→ **Goal of the exercise**: Below are entries. Copy exactly the lines running from the line that holds "ATOM 264 C C" to the line that holds "ATOM 273 N N", with both ends included.

[[ Raw data open ]]

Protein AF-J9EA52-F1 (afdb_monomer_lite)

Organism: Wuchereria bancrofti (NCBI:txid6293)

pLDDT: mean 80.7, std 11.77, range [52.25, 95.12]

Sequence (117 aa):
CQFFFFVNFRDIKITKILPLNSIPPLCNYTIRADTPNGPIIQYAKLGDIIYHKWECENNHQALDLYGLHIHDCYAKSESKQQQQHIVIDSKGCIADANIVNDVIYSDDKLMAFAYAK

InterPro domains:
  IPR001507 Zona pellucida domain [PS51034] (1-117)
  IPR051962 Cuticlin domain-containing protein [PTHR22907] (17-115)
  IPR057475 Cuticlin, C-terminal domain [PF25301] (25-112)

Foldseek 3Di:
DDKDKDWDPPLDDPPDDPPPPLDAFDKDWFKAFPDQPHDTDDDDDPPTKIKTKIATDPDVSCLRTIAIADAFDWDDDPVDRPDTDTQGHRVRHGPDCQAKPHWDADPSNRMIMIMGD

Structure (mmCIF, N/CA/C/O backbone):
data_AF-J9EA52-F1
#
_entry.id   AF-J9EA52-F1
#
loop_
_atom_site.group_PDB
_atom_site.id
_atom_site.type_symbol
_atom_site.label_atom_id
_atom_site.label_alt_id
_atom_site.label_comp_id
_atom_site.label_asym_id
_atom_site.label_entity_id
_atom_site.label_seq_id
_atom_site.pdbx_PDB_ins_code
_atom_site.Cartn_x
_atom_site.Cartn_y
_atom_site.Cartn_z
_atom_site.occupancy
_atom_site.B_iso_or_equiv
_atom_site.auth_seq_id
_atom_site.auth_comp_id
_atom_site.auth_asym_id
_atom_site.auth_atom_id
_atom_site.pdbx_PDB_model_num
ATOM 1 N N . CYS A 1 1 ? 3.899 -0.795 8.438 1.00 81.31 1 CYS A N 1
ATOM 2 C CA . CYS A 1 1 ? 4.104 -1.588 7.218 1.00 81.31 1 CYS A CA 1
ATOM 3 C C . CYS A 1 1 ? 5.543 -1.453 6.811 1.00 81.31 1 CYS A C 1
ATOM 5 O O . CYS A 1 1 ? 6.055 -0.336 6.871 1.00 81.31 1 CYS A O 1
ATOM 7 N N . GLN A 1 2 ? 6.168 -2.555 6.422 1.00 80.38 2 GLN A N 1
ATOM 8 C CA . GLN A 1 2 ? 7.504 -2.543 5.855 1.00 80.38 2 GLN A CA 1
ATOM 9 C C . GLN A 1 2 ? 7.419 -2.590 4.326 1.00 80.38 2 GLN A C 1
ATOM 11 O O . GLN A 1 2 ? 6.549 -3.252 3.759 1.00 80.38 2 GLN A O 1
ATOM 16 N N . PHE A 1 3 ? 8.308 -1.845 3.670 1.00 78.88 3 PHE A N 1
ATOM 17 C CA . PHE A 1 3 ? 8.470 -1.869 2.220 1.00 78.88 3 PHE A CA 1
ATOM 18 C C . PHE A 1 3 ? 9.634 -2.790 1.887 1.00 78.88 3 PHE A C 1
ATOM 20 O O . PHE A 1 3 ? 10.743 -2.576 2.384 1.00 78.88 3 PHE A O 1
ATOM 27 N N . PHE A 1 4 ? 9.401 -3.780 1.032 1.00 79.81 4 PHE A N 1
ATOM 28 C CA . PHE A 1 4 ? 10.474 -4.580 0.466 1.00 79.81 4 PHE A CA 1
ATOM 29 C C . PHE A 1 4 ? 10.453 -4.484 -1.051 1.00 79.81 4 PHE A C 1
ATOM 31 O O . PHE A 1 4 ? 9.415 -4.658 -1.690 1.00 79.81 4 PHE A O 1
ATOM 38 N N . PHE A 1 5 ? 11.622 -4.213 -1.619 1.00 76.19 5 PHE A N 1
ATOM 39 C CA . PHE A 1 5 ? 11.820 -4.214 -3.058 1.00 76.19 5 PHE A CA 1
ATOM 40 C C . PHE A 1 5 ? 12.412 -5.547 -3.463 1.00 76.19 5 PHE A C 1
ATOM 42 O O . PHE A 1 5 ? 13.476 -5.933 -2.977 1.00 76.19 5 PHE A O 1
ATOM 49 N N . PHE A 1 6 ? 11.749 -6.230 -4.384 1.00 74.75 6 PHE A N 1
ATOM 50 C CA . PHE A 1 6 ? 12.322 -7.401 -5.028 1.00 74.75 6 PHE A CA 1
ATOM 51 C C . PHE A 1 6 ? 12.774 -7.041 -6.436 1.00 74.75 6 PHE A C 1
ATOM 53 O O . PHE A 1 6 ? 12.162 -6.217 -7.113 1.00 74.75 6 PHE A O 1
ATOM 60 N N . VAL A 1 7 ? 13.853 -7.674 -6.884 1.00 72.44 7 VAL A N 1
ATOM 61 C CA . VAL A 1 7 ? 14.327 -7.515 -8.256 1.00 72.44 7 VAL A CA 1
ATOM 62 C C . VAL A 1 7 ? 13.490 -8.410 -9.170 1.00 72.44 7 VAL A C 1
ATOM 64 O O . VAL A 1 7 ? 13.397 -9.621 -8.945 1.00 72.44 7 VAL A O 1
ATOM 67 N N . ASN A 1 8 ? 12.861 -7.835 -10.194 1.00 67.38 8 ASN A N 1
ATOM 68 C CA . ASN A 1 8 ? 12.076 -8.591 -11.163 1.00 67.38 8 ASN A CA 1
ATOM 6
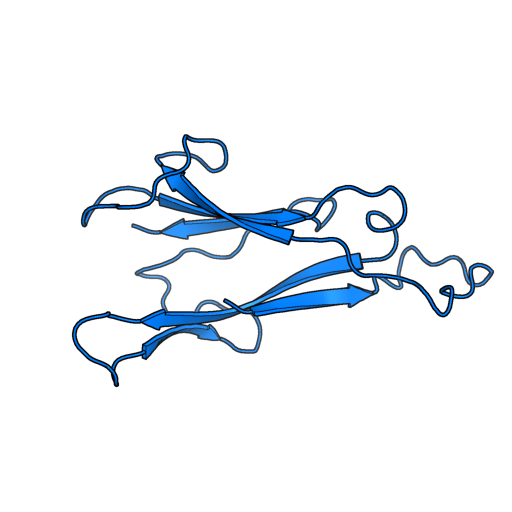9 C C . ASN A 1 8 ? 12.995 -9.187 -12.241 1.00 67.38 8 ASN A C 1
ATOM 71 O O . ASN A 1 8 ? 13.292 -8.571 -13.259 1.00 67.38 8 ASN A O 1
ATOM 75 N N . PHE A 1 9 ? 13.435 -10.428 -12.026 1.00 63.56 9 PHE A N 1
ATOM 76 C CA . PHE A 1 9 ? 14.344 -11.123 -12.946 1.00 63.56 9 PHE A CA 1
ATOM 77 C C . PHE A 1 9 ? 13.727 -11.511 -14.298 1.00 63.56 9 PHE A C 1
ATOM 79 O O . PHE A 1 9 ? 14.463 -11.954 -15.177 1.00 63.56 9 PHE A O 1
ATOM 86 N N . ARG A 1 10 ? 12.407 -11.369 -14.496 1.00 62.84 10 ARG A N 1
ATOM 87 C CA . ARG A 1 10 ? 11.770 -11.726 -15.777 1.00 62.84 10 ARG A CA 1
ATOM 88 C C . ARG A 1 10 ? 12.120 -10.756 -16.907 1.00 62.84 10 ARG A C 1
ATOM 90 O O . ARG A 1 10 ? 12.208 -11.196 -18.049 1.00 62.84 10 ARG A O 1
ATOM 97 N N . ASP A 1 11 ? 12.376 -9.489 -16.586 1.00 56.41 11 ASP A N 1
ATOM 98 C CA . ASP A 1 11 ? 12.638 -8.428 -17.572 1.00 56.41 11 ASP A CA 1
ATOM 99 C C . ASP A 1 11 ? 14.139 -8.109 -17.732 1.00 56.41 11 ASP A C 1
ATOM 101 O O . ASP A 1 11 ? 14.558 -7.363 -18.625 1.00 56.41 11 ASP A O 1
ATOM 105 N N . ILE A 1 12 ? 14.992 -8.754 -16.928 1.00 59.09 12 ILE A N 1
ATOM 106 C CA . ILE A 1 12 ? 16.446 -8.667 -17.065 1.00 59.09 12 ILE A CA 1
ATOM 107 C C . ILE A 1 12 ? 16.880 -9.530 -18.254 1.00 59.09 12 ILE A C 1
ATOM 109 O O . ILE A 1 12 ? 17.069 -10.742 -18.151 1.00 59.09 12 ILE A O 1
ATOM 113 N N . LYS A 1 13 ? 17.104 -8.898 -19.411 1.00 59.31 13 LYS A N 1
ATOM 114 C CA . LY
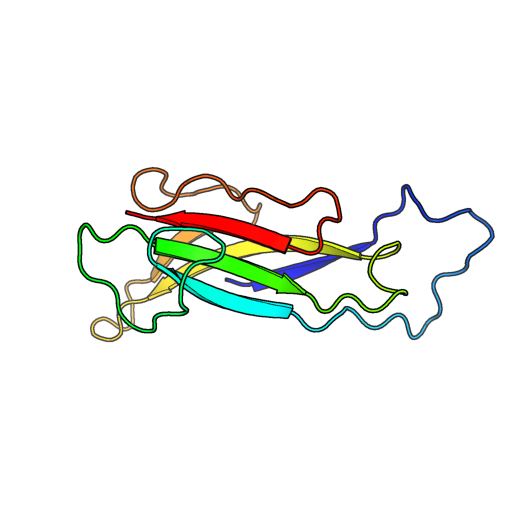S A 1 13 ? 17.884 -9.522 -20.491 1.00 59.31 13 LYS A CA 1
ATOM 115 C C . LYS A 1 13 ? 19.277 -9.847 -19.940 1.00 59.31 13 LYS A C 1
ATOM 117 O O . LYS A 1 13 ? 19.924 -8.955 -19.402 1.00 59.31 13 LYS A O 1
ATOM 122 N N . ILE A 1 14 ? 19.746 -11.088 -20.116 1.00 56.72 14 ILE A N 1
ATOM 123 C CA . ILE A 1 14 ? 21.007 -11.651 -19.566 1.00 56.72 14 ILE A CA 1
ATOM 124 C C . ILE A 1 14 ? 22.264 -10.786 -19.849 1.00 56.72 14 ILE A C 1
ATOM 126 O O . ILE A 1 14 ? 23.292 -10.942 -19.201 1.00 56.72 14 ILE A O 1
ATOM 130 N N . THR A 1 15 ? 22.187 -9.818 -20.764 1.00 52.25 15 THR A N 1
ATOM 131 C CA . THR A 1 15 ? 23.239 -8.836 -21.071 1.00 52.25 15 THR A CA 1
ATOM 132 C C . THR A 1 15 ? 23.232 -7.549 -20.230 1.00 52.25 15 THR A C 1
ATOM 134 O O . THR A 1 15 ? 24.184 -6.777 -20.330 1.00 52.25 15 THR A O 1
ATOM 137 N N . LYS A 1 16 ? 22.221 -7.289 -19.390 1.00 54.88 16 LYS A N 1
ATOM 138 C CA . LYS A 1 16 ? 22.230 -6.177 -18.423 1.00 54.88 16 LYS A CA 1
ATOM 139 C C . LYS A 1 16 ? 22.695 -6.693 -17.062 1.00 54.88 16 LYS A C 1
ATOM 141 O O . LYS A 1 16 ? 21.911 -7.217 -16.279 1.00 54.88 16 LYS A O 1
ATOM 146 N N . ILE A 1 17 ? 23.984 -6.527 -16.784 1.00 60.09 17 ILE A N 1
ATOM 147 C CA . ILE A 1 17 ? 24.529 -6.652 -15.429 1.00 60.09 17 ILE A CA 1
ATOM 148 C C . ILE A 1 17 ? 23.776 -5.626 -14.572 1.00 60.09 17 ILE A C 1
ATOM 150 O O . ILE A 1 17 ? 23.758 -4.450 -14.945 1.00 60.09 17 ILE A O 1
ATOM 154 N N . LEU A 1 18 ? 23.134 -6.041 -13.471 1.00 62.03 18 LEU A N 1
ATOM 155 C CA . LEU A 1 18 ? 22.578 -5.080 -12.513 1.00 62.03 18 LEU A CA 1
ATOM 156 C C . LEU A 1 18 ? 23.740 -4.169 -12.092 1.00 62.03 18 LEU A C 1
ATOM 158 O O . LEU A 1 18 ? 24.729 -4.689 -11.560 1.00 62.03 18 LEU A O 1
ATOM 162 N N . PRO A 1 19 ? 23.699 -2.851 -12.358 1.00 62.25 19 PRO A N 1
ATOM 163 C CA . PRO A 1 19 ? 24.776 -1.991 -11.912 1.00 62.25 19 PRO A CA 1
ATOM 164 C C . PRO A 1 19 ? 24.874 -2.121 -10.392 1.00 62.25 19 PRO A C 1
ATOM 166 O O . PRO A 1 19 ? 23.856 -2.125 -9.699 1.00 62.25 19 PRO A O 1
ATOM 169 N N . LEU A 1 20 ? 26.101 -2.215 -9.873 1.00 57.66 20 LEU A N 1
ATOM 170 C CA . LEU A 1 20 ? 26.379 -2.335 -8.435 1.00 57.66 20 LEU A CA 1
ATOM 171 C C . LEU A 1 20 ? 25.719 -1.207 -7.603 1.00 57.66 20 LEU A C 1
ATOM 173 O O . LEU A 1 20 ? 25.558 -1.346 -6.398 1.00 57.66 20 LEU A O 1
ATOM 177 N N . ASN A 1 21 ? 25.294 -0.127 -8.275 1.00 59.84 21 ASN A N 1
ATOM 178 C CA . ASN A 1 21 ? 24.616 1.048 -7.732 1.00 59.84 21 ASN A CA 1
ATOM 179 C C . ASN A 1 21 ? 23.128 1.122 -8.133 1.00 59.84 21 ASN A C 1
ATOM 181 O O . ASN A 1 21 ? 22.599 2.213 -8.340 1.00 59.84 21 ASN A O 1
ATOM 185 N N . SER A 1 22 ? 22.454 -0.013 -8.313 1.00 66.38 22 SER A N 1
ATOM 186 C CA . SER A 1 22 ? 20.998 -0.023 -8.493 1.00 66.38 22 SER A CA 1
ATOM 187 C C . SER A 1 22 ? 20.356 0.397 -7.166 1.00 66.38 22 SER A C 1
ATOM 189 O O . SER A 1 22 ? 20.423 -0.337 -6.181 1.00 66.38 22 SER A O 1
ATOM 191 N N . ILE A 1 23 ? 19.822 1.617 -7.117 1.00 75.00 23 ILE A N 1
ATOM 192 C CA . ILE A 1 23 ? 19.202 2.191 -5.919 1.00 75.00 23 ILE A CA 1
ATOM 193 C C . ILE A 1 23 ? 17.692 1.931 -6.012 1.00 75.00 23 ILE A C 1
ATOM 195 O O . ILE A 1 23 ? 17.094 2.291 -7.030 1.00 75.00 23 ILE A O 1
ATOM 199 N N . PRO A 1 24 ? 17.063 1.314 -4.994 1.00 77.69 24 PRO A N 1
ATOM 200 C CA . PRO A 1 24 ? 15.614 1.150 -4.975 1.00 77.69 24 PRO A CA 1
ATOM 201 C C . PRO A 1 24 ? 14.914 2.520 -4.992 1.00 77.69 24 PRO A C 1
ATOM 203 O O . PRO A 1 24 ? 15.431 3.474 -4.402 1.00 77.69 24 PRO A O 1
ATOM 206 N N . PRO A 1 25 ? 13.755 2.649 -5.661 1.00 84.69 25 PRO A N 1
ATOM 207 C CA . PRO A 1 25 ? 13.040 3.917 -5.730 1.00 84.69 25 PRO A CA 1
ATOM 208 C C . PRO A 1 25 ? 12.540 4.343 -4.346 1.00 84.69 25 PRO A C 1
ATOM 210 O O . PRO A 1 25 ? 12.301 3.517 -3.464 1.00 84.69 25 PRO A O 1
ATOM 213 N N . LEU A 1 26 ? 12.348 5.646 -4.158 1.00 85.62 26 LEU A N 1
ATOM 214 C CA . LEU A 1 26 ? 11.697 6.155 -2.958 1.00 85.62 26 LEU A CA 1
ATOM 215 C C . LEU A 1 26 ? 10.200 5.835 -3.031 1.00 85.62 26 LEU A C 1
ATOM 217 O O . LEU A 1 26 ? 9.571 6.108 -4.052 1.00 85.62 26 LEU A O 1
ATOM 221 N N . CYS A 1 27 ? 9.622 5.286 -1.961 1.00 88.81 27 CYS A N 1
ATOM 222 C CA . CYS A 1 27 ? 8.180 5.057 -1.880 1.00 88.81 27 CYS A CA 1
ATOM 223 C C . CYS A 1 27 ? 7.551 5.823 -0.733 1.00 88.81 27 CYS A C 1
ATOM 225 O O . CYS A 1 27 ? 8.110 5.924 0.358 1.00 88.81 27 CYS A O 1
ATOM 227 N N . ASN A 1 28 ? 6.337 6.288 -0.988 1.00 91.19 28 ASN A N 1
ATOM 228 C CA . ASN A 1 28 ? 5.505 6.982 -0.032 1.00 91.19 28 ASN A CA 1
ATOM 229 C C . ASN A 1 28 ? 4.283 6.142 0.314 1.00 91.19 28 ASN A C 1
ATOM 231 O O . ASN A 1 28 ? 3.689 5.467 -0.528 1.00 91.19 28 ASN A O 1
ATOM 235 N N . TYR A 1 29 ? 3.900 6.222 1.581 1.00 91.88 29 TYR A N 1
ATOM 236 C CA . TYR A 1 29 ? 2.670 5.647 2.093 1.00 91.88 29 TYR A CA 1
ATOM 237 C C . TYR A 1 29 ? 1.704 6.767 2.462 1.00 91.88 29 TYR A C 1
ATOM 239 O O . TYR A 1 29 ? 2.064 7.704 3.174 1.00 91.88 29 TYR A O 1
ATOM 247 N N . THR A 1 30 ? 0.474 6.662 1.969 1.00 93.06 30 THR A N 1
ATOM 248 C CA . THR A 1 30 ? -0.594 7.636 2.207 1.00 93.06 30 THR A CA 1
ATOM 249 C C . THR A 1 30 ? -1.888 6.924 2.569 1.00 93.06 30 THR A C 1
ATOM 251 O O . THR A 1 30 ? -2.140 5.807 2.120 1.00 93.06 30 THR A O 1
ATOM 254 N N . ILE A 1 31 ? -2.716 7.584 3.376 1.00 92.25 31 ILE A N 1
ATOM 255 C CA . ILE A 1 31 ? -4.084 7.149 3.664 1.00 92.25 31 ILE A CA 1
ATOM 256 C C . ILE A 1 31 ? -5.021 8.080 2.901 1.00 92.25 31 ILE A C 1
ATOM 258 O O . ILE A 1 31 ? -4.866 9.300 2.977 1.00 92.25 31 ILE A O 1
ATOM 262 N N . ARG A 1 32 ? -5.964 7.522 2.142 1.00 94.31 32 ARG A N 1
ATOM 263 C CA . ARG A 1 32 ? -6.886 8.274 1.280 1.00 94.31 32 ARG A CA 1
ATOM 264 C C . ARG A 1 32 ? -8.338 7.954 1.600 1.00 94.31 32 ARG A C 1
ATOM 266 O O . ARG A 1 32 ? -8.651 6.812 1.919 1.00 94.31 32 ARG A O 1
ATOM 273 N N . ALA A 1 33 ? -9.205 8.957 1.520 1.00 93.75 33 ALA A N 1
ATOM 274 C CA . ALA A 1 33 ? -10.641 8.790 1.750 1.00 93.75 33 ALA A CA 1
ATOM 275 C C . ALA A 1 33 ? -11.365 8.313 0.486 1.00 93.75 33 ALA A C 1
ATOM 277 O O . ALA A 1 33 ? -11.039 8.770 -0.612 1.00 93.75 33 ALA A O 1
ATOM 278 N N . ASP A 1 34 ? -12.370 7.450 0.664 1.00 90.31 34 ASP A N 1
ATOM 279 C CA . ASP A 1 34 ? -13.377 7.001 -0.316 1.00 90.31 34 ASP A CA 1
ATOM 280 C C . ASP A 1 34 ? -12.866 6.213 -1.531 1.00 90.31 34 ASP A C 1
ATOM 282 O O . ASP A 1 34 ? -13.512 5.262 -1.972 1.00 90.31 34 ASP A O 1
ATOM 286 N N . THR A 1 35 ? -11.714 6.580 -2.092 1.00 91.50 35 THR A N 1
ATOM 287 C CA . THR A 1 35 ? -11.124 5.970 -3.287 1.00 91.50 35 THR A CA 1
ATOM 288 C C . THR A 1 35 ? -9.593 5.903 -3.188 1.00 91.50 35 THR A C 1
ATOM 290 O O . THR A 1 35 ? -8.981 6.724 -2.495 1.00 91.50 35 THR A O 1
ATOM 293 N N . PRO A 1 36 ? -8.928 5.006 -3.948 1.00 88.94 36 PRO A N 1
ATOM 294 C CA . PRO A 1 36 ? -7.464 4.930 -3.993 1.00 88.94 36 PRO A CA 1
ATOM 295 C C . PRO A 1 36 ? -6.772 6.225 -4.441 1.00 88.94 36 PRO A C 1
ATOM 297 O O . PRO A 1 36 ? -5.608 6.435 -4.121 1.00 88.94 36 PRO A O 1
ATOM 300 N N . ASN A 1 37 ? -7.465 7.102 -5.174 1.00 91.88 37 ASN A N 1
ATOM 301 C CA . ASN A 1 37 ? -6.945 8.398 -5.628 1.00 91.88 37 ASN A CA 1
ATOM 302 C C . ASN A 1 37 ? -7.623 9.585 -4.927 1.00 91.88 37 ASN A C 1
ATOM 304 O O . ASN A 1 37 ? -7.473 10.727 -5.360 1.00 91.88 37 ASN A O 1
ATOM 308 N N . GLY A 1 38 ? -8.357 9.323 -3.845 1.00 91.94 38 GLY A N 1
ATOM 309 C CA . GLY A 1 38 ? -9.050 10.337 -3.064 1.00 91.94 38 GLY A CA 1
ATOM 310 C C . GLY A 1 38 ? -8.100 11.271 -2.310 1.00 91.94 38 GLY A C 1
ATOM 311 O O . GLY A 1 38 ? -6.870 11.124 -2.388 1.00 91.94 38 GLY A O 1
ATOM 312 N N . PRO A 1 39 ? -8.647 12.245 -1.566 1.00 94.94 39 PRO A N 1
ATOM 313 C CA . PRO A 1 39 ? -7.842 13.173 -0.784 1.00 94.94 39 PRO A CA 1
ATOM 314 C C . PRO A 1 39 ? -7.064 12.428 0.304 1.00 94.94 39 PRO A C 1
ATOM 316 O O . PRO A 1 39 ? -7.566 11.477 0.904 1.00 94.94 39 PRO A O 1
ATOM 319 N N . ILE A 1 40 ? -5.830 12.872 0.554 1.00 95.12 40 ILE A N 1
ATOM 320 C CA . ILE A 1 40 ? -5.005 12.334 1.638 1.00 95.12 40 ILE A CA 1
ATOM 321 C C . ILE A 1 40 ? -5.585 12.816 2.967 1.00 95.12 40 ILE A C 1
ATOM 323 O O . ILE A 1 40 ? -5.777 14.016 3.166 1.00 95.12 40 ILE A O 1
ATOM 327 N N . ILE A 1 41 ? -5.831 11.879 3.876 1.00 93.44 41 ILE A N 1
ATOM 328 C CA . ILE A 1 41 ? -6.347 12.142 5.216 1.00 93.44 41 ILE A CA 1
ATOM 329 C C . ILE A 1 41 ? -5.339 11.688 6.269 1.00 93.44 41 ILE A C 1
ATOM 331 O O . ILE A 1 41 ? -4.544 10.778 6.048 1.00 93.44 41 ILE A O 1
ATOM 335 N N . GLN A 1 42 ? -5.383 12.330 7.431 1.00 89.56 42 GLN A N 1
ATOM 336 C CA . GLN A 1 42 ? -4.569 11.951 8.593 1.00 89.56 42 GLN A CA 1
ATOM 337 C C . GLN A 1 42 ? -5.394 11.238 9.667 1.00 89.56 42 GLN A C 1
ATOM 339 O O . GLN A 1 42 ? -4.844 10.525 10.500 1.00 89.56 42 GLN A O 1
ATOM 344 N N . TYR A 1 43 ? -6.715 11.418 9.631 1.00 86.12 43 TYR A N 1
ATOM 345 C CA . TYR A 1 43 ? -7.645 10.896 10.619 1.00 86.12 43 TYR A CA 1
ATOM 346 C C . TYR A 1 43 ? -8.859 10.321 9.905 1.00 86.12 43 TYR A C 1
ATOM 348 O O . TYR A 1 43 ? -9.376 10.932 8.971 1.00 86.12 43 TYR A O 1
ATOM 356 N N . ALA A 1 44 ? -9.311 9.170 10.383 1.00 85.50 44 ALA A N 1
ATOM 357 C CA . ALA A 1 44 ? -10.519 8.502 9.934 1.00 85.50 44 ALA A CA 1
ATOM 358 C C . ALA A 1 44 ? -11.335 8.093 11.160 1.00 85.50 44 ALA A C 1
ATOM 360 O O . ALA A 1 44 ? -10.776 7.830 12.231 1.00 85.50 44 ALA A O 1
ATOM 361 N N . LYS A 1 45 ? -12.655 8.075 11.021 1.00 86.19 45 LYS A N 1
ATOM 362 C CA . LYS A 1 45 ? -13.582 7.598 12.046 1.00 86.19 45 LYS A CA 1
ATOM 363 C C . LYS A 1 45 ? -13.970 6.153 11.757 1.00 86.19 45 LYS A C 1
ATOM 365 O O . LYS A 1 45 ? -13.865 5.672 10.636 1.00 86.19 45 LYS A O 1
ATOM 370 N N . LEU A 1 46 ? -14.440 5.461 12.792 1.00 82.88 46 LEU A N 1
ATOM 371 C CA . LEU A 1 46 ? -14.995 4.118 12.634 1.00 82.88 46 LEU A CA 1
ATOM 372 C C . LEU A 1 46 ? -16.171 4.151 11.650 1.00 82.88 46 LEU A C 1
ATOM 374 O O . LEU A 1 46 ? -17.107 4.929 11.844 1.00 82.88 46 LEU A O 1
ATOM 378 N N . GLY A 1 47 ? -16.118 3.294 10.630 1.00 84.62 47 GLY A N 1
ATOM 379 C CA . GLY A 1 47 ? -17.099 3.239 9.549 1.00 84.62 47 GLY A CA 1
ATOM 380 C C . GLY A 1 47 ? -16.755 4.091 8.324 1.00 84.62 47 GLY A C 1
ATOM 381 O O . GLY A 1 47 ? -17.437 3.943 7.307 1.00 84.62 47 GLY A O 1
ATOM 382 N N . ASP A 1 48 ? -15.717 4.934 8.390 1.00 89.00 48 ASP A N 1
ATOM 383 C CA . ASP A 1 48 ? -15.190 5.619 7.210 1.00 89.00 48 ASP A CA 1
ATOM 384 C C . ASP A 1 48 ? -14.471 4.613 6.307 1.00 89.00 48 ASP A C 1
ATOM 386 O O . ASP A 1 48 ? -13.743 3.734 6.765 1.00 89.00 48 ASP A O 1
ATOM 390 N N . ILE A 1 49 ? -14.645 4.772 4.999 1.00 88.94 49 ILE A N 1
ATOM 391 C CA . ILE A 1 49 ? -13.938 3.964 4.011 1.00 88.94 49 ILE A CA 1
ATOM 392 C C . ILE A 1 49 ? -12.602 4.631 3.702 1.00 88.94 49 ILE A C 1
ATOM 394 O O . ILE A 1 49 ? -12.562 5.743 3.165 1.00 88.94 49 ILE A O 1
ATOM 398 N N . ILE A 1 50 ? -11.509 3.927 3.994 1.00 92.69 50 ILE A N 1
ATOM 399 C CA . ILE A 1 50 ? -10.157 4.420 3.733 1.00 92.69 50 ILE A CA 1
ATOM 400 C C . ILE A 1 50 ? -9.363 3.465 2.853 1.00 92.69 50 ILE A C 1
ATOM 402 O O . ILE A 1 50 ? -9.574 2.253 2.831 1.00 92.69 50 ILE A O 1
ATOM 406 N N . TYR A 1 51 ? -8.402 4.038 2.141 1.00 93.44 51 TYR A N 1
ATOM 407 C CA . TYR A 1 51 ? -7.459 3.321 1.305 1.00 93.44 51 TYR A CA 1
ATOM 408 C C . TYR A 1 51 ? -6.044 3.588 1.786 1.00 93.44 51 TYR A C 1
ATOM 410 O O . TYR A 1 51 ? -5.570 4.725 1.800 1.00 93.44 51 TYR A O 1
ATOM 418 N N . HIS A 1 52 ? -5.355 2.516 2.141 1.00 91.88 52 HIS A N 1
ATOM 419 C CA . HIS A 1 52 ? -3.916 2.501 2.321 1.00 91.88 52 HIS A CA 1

[[ Raw data closed ]]

→ **Response to the task**:
ATOM 264 C C . ARG A 1 32 ? -8.338 7.954 1.600 1.00 94.31 32 ARG A C 1
ATOM 266 O O . ARG A 1 32 ? -8.651 6.812 1.919 1.00 94.31 32 ARG A O 1
ATOM 273 N N . ALA A 1 33 ? -9.205 8.957 1.520 1.00 93.75 33 ALA A N 1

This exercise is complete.